桑畑 僕もやはり多様性を感じますし、ビジネスファッションのカジュアル化や持ち物もどんどん軽装化している印象があります。恐らく、リーマン・ショックや東日本大震災などの社会の大きな出来事、スマートフォンのようなデバイスの進化などが要因ではないでしょうか。
ただ、多様化したからといって便利になったわけではないと思います。僕が学生のころはファッション誌は「メンズクラブ」や「POPEYE」くらいしかなくて、ファッションの情報を得る手段が限られていました。

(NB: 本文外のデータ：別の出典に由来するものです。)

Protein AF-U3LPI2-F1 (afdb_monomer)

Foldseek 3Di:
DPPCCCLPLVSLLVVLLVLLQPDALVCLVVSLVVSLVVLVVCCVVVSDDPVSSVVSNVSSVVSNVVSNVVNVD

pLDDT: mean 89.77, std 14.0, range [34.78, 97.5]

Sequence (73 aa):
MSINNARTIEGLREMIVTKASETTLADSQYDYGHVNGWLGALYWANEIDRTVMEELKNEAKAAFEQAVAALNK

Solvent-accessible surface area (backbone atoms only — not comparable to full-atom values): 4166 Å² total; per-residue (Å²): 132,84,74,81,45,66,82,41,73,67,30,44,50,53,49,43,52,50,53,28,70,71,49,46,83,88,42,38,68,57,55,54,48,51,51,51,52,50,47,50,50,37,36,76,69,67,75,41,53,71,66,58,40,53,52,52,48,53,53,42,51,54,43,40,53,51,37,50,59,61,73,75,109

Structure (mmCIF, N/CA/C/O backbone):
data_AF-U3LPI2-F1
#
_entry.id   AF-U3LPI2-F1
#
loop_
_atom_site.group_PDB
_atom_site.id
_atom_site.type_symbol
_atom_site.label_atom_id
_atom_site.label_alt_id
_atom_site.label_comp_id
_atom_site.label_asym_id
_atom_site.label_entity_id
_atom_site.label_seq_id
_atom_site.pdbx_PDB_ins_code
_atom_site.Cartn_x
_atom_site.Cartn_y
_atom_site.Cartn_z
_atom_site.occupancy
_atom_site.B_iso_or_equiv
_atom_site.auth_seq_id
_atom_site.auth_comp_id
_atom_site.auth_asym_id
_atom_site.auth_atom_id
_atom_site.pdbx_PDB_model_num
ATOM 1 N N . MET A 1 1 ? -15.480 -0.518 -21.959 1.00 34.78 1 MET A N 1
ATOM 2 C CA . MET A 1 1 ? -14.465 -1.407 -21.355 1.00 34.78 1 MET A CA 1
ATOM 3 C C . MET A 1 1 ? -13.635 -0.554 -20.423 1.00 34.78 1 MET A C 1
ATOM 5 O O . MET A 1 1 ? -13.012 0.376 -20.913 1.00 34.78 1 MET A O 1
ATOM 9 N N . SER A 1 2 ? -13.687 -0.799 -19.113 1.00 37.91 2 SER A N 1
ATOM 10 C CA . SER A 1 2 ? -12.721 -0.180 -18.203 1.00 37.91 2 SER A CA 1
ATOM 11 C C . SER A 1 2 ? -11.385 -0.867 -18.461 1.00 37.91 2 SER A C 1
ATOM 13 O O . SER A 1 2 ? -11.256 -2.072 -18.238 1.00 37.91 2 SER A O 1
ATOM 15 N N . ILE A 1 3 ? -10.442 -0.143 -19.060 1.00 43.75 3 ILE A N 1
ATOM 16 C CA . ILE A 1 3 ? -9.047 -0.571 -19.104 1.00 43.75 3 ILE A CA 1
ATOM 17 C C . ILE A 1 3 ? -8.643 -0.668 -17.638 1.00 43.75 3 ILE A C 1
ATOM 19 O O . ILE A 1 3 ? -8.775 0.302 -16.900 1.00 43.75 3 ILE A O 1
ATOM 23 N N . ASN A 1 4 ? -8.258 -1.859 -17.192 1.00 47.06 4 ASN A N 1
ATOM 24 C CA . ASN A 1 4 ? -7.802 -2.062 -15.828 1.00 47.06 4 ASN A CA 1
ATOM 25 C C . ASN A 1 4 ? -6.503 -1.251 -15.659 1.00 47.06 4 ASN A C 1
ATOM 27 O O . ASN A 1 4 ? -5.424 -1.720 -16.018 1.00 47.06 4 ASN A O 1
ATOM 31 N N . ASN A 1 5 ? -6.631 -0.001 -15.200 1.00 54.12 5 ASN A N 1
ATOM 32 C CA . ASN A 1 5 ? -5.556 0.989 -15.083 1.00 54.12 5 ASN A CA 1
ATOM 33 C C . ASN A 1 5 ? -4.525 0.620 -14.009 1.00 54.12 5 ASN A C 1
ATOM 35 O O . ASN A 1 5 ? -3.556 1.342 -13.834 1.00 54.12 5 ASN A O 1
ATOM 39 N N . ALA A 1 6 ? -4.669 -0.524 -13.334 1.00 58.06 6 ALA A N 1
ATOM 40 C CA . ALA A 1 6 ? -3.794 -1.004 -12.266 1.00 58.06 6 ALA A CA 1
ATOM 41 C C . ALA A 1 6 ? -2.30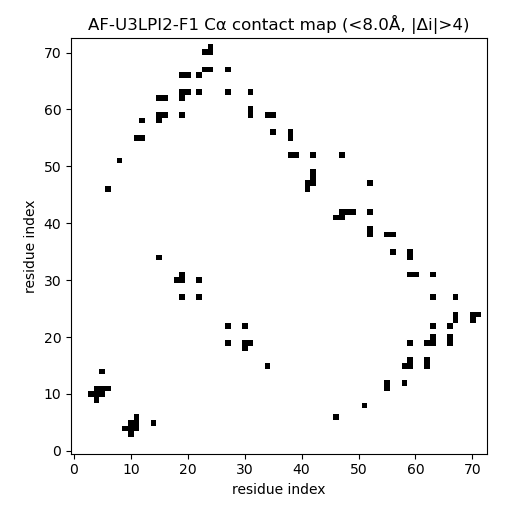3 -1.161 -12.644 1.00 58.06 6 ALA A C 1
ATOM 43 O O . ALA A 1 6 ? -1.510 -1.540 -11.793 1.00 58.06 6 ALA A O 1
ATOM 44 N N . ARG A 1 7 ? -1.902 -0.914 -13.900 1.00 68.31 7 ARG A N 1
ATOM 45 C CA . ARG A 1 7 ? -0.490 -0.866 -14.322 1.00 68.31 7 ARG A CA 1
ATOM 46 C C . ARG A 1 7 ? 0.057 0.546 -14.550 1.00 68.31 7 ARG A C 1
ATOM 48 O O . ARG A 1 7 ? 1.240 0.684 -14.832 1.00 68.31 7 ARG A O 1
ATOM 55 N N . THR A 1 8 ? -0.762 1.591 -14.453 1.00 87.38 8 THR A N 1
ATOM 56 C CA . THR A 1 8 ? -0.273 2.976 -14.424 1.00 87.38 8 THR A CA 1
ATOM 57 C C . THR A 1 8 ? -0.067 3.407 -12.979 1.00 87.38 8 THR A C 1
ATOM 59 O O . THR A 1 8 ? -0.773 2.935 -12.093 1.00 87.38 8 THR A O 1
ATOM 62 N N . ILE A 1 9 ? 0.857 4.340 -12.730 1.00 89.25 9 ILE A N 1
ATOM 63 C CA . ILE A 1 9 ? 1.087 4.883 -11.379 1.00 89.25 9 ILE A CA 1
ATOM 64 C C . ILE A 1 9 ? -0.223 5.415 -10.777 1.00 89.25 9 ILE A C 1
ATOM 66 O O . ILE A 1 9 ? -0.512 5.156 -9.614 1.00 89.25 9 ILE A O 1
ATOM 70 N N . GLU A 1 10 ? -1.055 6.096 -11.570 1.00 90.75 10 GLU A N 1
ATOM 71 C CA . GLU A 1 10 ? -2.369 6.573 -11.123 1.00 90.75 10 GLU A CA 1
ATOM 72 C C . GLU A 1 10 ? -3.309 5.430 -10.726 1.00 90.75 10 GLU A C 1
ATOM 74 O O . GLU A 1 10 ? -3.922 5.495 -9.665 1.00 90.75 10 GLU A O 1
ATOM 79 N N . GLY A 1 11 ? -3.373 4.342 -11.499 1.00 90.50 11 GLY A N 1
ATOM 80 C CA . GLY A 1 11 ? -4.194 3.193 -11.117 1.00 90.50 11 GLY A CA 1
ATOM 81 C C . GLY A 1 11 ? -3.657 2.446 -9.893 1.00 90.50 11 GLY A C 1
ATOM 82 O O . GLY A 1 11 ? -4.447 1.914 -9.114 1.00 90.50 11 GLY A O 1
ATOM 83 N N . LEU A 1 12 ? -2.335 2.447 -9.666 1.00 92.62 12 LEU A N 1
ATOM 84 C CA . LEU A 1 12 ? -1.750 1.950 -8.414 1.00 92.62 12 LEU A CA 1
ATOM 85 C C . LEU A 1 12 ? -2.244 2.787 -7.222 1.00 92.62 12 LEU A C 1
ATOM 87 O O . LEU A 1 12 ? -2.657 2.220 -6.210 1.00 92.62 12 LEU A O 1
ATOM 91 N N . ARG A 1 13 ? -2.266 4.122 -7.356 1.00 94.88 13 ARG A N 1
ATOM 92 C CA . ARG A 1 13 ? -2.788 5.040 -6.327 1.00 94.88 13 ARG A CA 1
ATOM 93 C C . ARG A 1 13 ? -4.271 4.825 -6.053 1.00 94.88 13 ARG A C 1
ATOM 95 O O . ARG A 1 13 ? -4.664 4.700 -4.895 1.00 94.88 13 ARG A O 1
ATOM 102 N N . GLU A 1 14 ? -5.092 4.732 -7.096 1.00 93.12 14 GLU A N 1
ATOM 103 C CA . GLU A 1 14 ? -6.527 4.454 -6.956 1.00 93.12 14 GLU A CA 1
ATOM 104 C C . GLU A 1 14 ? -6.773 3.139 -6.211 1.00 93.12 14 GLU A C 1
ATOM 106 O O . GLU A 1 14 ? -7.632 3.062 -5.328 1.00 93.12 14 GLU A O 1
ATOM 111 N N . MET A 1 15 ? -5.987 2.105 -6.516 1.00 91.94 15 MET A N 1
ATOM 112 C CA . MET A 1 15 ? -6.119 0.809 -5.864 1.00 91.94 15 MET A CA 1
ATOM 113 C C . MET A 1 15 ? -5.686 0.852 -4.390 1.00 91.94 15 MET A C 1
ATOM 115 O O . MET A 1 15 ? -6.348 0.241 -3.552 1.00 91.94 15 MET A O 1
ATOM 119 N N . ILE A 1 16 ? -4.627 1.598 -4.054 1.00 95.25 16 ILE A N 1
ATOM 120 C CA . ILE A 1 16 ? -4.225 1.861 -2.663 1.00 95.25 16 ILE A CA 1
ATOM 121 C C . ILE A 1 16 ? -5.377 2.509 -1.890 1.00 95.25 16 ILE A C 1
ATOM 123 O O . ILE A 1 16 ? -5.752 2.015 -0.827 1.00 95.25 16 ILE A O 1
ATOM 127 N N . VAL A 1 17 ? -5.960 3.582 -2.434 1.00 94.25 17 VAL A N 1
ATOM 128 C CA . VAL A 1 17 ? -7.079 4.300 -1.803 1.00 94.25 17 VAL A CA 1
ATOM 129 C C . VAL A 1 17 ? -8.284 3.381 -1.629 1.00 94.25 17 VAL A C 1
ATOM 131 O O . VAL A 1 17 ? -8.867 3.337 -0.548 1.00 94.25 17 VAL A O 1
ATOM 134 N N . THR A 1 18 ? -8.619 2.604 -2.659 1.00 93.81 18 THR A N 1
ATOM 135 C CA . THR A 1 18 ? -9.723 1.636 -2.616 1.00 93.81 18 THR A CA 1
ATOM 136 C C . THR A 1 18 ? -9.499 0.621 -1.497 1.00 93.81 18 THR A C 1
ATOM 138 O O . THR A 1 18 ? -10.352 0.481 -0.624 1.00 93.81 1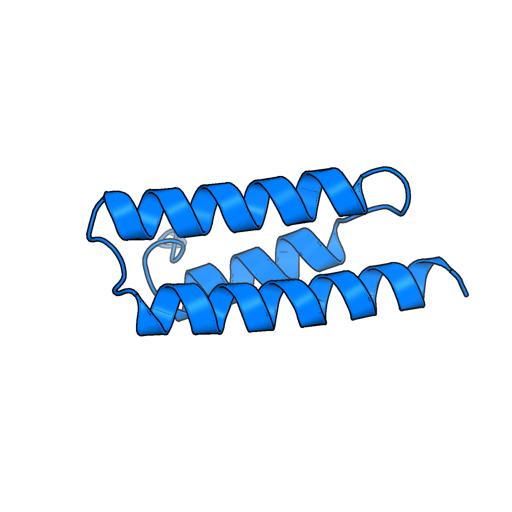8 THR A O 1
ATOM 141 N N . LYS A 1 19 ? -8.318 -0.010 -1.441 1.00 94.06 19 LYS A N 1
ATOM 142 C CA . LYS A 1 19 ? -7.984 -0.993 -0.401 1.00 94.06 19 LYS A CA 1
ATOM 143 C C . LYS A 1 19 ? -8.005 -0.403 1.003 1.00 94.06 19 LYS A C 1
ATOM 145 O O . LYS A 1 19 ? -8.569 -1.015 1.901 1.00 94.06 19 LYS A O 1
ATOM 150 N N . ALA A 1 20 ? -7.455 0.793 1.187 1.00 94.75 20 ALA A N 1
ATOM 151 C CA . ALA A 1 20 ? -7.521 1.480 2.470 1.00 94.75 20 ALA A CA 1
ATOM 152 C C . ALA A 1 20 ? -8.968 1.828 2.863 1.00 94.75 20 ALA A C 1
ATOM 154 O O . ALA A 1 20 ? -9.310 1.752 4.035 1.00 94.75 20 ALA A O 1
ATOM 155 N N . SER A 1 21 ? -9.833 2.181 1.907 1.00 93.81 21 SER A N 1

ただ、現在はこれだけ「雑誌が売れない」と言われている中でも本屋に行ったらたくさんファッション誌が置かれていますよね。
これだけ情報が多い状況だと、ビジネスパーソンも自分が何を買えばいいのかわからなくなってしまっているのではないでしょうか。
桑畑 晃(くわはた こう)/株式会社 吉田 企画開発本部・取締役本部長
1968年神奈川県生まれ。文化服装学院卒業後、1989年に株式会社 吉田(吉田カバン)に入社。入社後は企画部に配属され、デザイナーとして活躍。その後は、デザインだけでなく企画開発本部・取締役本部長として会社の中軸を担う。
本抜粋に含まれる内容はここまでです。